Effect of laser specific energy on microstructure and properties of Nano-TiC/15-5PH composite coatings on 17-4PH by laser cladding 激光比能量对激光熔覆 17-4PH 纳米 TiC/15-5PH 复合涂层微观结构和性能的影响

IF 4.6 2区物理与天体物理 Q1 OPTICS

Optics and Laser Technology

Pub Date : 2025-02-17 DOI: 10.1016/j.optlastec.2025.112598

Yanbin Du , Hongxi Chen , Xin Lei , Wensheng Ma , Jian Tu

Laser specific energy is a critical parameter that reflects the energy efficiency of laser cladding, directly influencing the microstructure and mechanical properties of the composite coatings. To enhance the wear resistance of 17-4PH stainless steel and ensure its applicability in industrial settings, the nano-TiC/15-5PH composite coatings were prepared on 17-4PH stainless steel by laser cladding to strengthen the surface.

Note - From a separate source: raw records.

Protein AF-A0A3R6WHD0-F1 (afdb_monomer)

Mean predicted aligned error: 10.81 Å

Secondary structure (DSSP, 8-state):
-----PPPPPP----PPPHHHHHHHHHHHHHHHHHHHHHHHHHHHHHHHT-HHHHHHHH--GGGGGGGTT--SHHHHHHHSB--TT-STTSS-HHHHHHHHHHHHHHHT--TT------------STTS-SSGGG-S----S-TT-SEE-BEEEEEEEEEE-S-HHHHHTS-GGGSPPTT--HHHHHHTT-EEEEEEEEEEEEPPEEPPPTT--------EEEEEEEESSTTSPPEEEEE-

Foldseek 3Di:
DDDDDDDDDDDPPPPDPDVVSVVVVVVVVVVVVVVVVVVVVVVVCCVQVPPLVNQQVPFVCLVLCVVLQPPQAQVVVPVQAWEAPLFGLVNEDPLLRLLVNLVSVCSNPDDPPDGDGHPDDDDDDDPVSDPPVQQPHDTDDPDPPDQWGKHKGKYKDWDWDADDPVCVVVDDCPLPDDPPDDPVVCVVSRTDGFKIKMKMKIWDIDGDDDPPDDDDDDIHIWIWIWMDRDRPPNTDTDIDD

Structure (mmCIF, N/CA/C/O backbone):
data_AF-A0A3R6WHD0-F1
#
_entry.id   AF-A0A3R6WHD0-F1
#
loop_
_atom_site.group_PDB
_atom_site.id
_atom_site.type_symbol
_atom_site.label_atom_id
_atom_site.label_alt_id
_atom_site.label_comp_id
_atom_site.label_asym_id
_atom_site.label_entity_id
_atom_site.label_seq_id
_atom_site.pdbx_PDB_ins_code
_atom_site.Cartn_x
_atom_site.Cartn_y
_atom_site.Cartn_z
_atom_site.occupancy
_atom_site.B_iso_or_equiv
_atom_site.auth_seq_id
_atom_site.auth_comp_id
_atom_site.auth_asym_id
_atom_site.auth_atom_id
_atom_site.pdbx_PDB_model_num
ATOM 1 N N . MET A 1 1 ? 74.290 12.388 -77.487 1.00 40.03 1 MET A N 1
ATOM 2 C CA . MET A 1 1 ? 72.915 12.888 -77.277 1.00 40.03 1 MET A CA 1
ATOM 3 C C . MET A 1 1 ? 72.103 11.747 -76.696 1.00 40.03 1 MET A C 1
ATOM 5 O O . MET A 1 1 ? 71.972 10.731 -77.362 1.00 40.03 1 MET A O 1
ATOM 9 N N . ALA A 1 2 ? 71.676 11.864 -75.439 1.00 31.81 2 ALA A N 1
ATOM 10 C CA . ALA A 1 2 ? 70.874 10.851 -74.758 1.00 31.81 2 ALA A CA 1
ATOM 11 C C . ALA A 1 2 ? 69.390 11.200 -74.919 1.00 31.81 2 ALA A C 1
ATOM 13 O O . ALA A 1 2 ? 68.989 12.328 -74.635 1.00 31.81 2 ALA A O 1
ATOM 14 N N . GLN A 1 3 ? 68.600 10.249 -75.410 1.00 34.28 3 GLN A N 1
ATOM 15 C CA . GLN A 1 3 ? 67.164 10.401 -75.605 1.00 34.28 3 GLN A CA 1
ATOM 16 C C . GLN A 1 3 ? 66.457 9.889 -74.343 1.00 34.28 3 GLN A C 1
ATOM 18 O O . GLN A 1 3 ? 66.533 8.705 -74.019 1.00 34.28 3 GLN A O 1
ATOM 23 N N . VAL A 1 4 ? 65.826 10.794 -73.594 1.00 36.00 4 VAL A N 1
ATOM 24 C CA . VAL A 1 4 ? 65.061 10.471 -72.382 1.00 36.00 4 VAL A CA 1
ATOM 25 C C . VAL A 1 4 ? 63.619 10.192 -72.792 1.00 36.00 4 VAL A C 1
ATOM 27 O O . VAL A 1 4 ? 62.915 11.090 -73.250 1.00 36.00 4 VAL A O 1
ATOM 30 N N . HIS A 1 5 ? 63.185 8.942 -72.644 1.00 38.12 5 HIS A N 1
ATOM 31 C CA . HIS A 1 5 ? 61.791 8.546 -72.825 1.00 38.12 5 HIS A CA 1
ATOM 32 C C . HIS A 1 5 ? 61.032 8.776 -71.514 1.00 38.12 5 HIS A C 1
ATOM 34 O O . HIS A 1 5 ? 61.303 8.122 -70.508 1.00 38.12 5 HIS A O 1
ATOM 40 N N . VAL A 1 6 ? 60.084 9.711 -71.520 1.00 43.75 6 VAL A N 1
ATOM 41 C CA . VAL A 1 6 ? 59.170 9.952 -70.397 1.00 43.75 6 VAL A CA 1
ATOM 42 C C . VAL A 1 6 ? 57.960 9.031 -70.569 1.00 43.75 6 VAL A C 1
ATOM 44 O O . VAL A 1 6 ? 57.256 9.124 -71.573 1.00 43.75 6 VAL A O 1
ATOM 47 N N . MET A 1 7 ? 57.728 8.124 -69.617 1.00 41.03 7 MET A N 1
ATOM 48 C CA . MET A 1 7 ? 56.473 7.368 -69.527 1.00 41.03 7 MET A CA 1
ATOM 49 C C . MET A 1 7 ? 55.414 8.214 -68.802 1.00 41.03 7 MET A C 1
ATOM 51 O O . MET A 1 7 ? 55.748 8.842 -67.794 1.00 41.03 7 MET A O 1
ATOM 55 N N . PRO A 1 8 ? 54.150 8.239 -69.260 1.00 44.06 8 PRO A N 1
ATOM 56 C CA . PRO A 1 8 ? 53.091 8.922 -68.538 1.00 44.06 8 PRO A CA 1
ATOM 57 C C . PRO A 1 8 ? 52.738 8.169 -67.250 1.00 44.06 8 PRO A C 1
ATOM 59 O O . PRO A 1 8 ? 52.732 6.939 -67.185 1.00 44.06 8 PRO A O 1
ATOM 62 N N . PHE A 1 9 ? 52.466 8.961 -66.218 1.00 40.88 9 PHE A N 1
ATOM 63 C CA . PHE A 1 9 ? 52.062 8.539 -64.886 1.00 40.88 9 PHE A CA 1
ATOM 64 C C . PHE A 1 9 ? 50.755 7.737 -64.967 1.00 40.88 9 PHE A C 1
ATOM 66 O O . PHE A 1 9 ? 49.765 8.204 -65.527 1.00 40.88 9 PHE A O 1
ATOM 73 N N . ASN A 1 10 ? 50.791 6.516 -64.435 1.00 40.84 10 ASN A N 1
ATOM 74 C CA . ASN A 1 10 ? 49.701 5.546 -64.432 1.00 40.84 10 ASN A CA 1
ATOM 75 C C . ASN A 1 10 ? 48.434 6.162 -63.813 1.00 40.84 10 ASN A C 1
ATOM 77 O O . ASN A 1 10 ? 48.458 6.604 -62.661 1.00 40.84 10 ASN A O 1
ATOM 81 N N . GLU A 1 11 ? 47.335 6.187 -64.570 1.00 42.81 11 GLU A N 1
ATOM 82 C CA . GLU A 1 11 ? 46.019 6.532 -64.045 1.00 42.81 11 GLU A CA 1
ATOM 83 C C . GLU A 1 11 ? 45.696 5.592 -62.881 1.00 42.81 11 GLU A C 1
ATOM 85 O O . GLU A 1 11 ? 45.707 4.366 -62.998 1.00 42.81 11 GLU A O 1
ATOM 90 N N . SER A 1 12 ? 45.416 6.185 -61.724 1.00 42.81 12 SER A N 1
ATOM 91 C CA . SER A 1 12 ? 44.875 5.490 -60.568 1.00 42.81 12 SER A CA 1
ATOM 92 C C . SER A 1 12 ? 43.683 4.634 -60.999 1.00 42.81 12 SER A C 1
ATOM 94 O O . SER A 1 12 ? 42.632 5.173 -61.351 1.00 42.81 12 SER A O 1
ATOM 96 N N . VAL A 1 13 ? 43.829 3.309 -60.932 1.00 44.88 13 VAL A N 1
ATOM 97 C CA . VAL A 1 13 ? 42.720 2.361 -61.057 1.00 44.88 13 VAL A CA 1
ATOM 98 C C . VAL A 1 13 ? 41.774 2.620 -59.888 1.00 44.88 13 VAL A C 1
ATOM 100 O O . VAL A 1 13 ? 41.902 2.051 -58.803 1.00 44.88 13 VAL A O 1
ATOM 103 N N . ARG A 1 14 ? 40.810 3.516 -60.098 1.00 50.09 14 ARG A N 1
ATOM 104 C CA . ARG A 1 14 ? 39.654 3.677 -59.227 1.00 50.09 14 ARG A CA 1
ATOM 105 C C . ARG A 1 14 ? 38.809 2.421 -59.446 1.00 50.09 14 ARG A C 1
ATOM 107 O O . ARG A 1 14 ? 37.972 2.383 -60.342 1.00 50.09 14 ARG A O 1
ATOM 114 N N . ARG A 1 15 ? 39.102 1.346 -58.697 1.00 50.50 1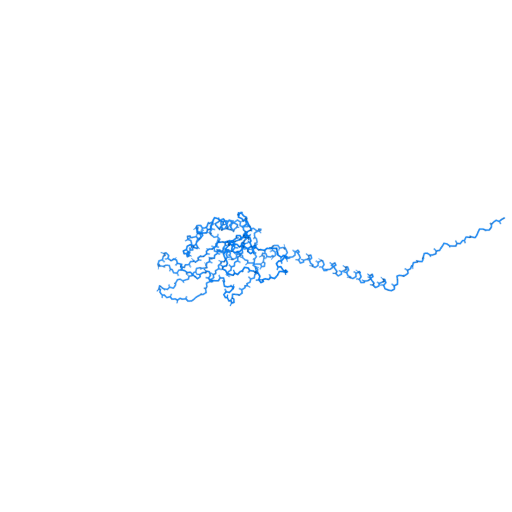5 ARG A N 1
ATOM 115 C CA . ARG A 1 15 ? 38.290 0.120 -58.706 1.00 50.50 15 ARG A CA 1
ATOM 116 C C . ARG A 1 15 ? 36.851 0.531 -58.416 1.00 50.50 15 ARG A C 1
ATOM 118 O O . ARG A 1 15 ? 36.545 0.957 -57.304 1.00 50.50 15 ARG A O 1
ATOM 125 N N . SER A 1 16 ? 35.994 0.418 -59.426 1.00 52.69 16 SER A N 1
ATOM 126 C CA . SER A 1 16 ? 34.552 0.509 -59.236 1.00 52.69 16 SER A CA 1
ATOM 127 C C . SER A 1 16 ? 34.165 -0.546 -58.192 1.00 52.69 16 SER A C 1
ATOM 129 O O . SER A 1 16 ? 34.637 -1.685 -58.312 1.00 52.69 16 SER A O 1
ATOM 131 N N . PRO A 1 17 ? 33.385 -0.212 -57.147 1.00 52.22 17 PRO A N 1
ATOM 132 C CA . PRO A 1 17 ? 32.922 -1.222 -56.209 1.00 52.22 17 PRO A CA 1
ATOM 133 C C . PRO A 1 17 ? 32.170 -2.281 -57.016 1.00 52.22 17 PRO A C 1
ATOM 135 O O . PRO A 1 17 ? 31.336 -1.939 -57.854 1.00 52.22 17 PRO A O 1
ATOM 138 N N . SER A 1 18 ? 32.470 -3.564 -56.803 1.00 60.31 18 SER A N 1
ATOM 139 C CA . SER A 1 18 ? 31.643 -4.636 -57.361 1.00 60.31 18 SER A CA 1
ATOM 140 C C . SER A 1 18 ? 30.184 -4.388 -56.960 1.00 60.31 18 SER A C 1
ATOM 142 O O . SER A 1 18 ? 29.937 -3.865 -55.872 1.00 60.31 18 SER A O 1
ATOM 144 N N . GLY A 1 19 ? 29.210 -4.747 -57.806 1.00 59.75 19 GLY A N 1
ATOM 145 C CA . GLY A 1 19 ? 27.787 -4.474 -57.535 1.00 59.75 19 GLY A CA 1
ATOM 146 C C . GLY A 1 19 ? 27.352 -4.890 -56.121 1.00 59.75 19 GLY A C 1
ATOM 147 O O . GLY A 1 19 ? 26.633 -4.155 -55.455 1.00 59.75 19 GLY A O 1
ATOM 148 N N . TYR A 1 20 ? 27.911 -5.988 -55.598 1.00 56.91 20 TYR A N 1
ATOM 149 C CA . TYR A 1 20 ? 27.754 -6.440 -54.209 1.00 56.91 20 TYR A CA 1
ATOM 150 C C . TYR A 1 20 ? 28.201 -5.425 -53.141 1.00 56.91 20 TYR A C 1
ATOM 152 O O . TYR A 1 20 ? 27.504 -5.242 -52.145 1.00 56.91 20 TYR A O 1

The effect of laser specific energy on the phase composition, microstructure, microhardness, and wear resistance of composite coatings was systematically investigated by varying either the laser power or the scanning speed. The optimal process parameters corresponding to laser specific energy were identified to achieve enhanced wear resistance for the composite coating. The results show that the composite coatings are mainly composed of α-Fe, (Fe, Ni), (Fe, Ni)₂₃C₆ and TiC. The composite coatings exhibit a similar microstructure at varying laser specific energies, with the dendrites gradually becoming finer from the bottom to the top. Furthermore, both the average friction coefficient and microhardness of the composite coatings exhibit an initial increase followed by a decrease as laser specific energy rose. The maximum hardness achieved is 445.64 ± 3.8 HV_0.5, representing a 1.2-times increase compared to 17-4PH stainless steel. Specifically at a laser specific energy of 200 J/mm², with a corresponding laser power of 2000 W and a scanning speed of 5 mm/s, the average friction coefficient and wear volume reached their minimum values at 0.2629 and 27.458 × 10^-5 mm³. The composite coating demonstrated optimal wear resistance characteristics.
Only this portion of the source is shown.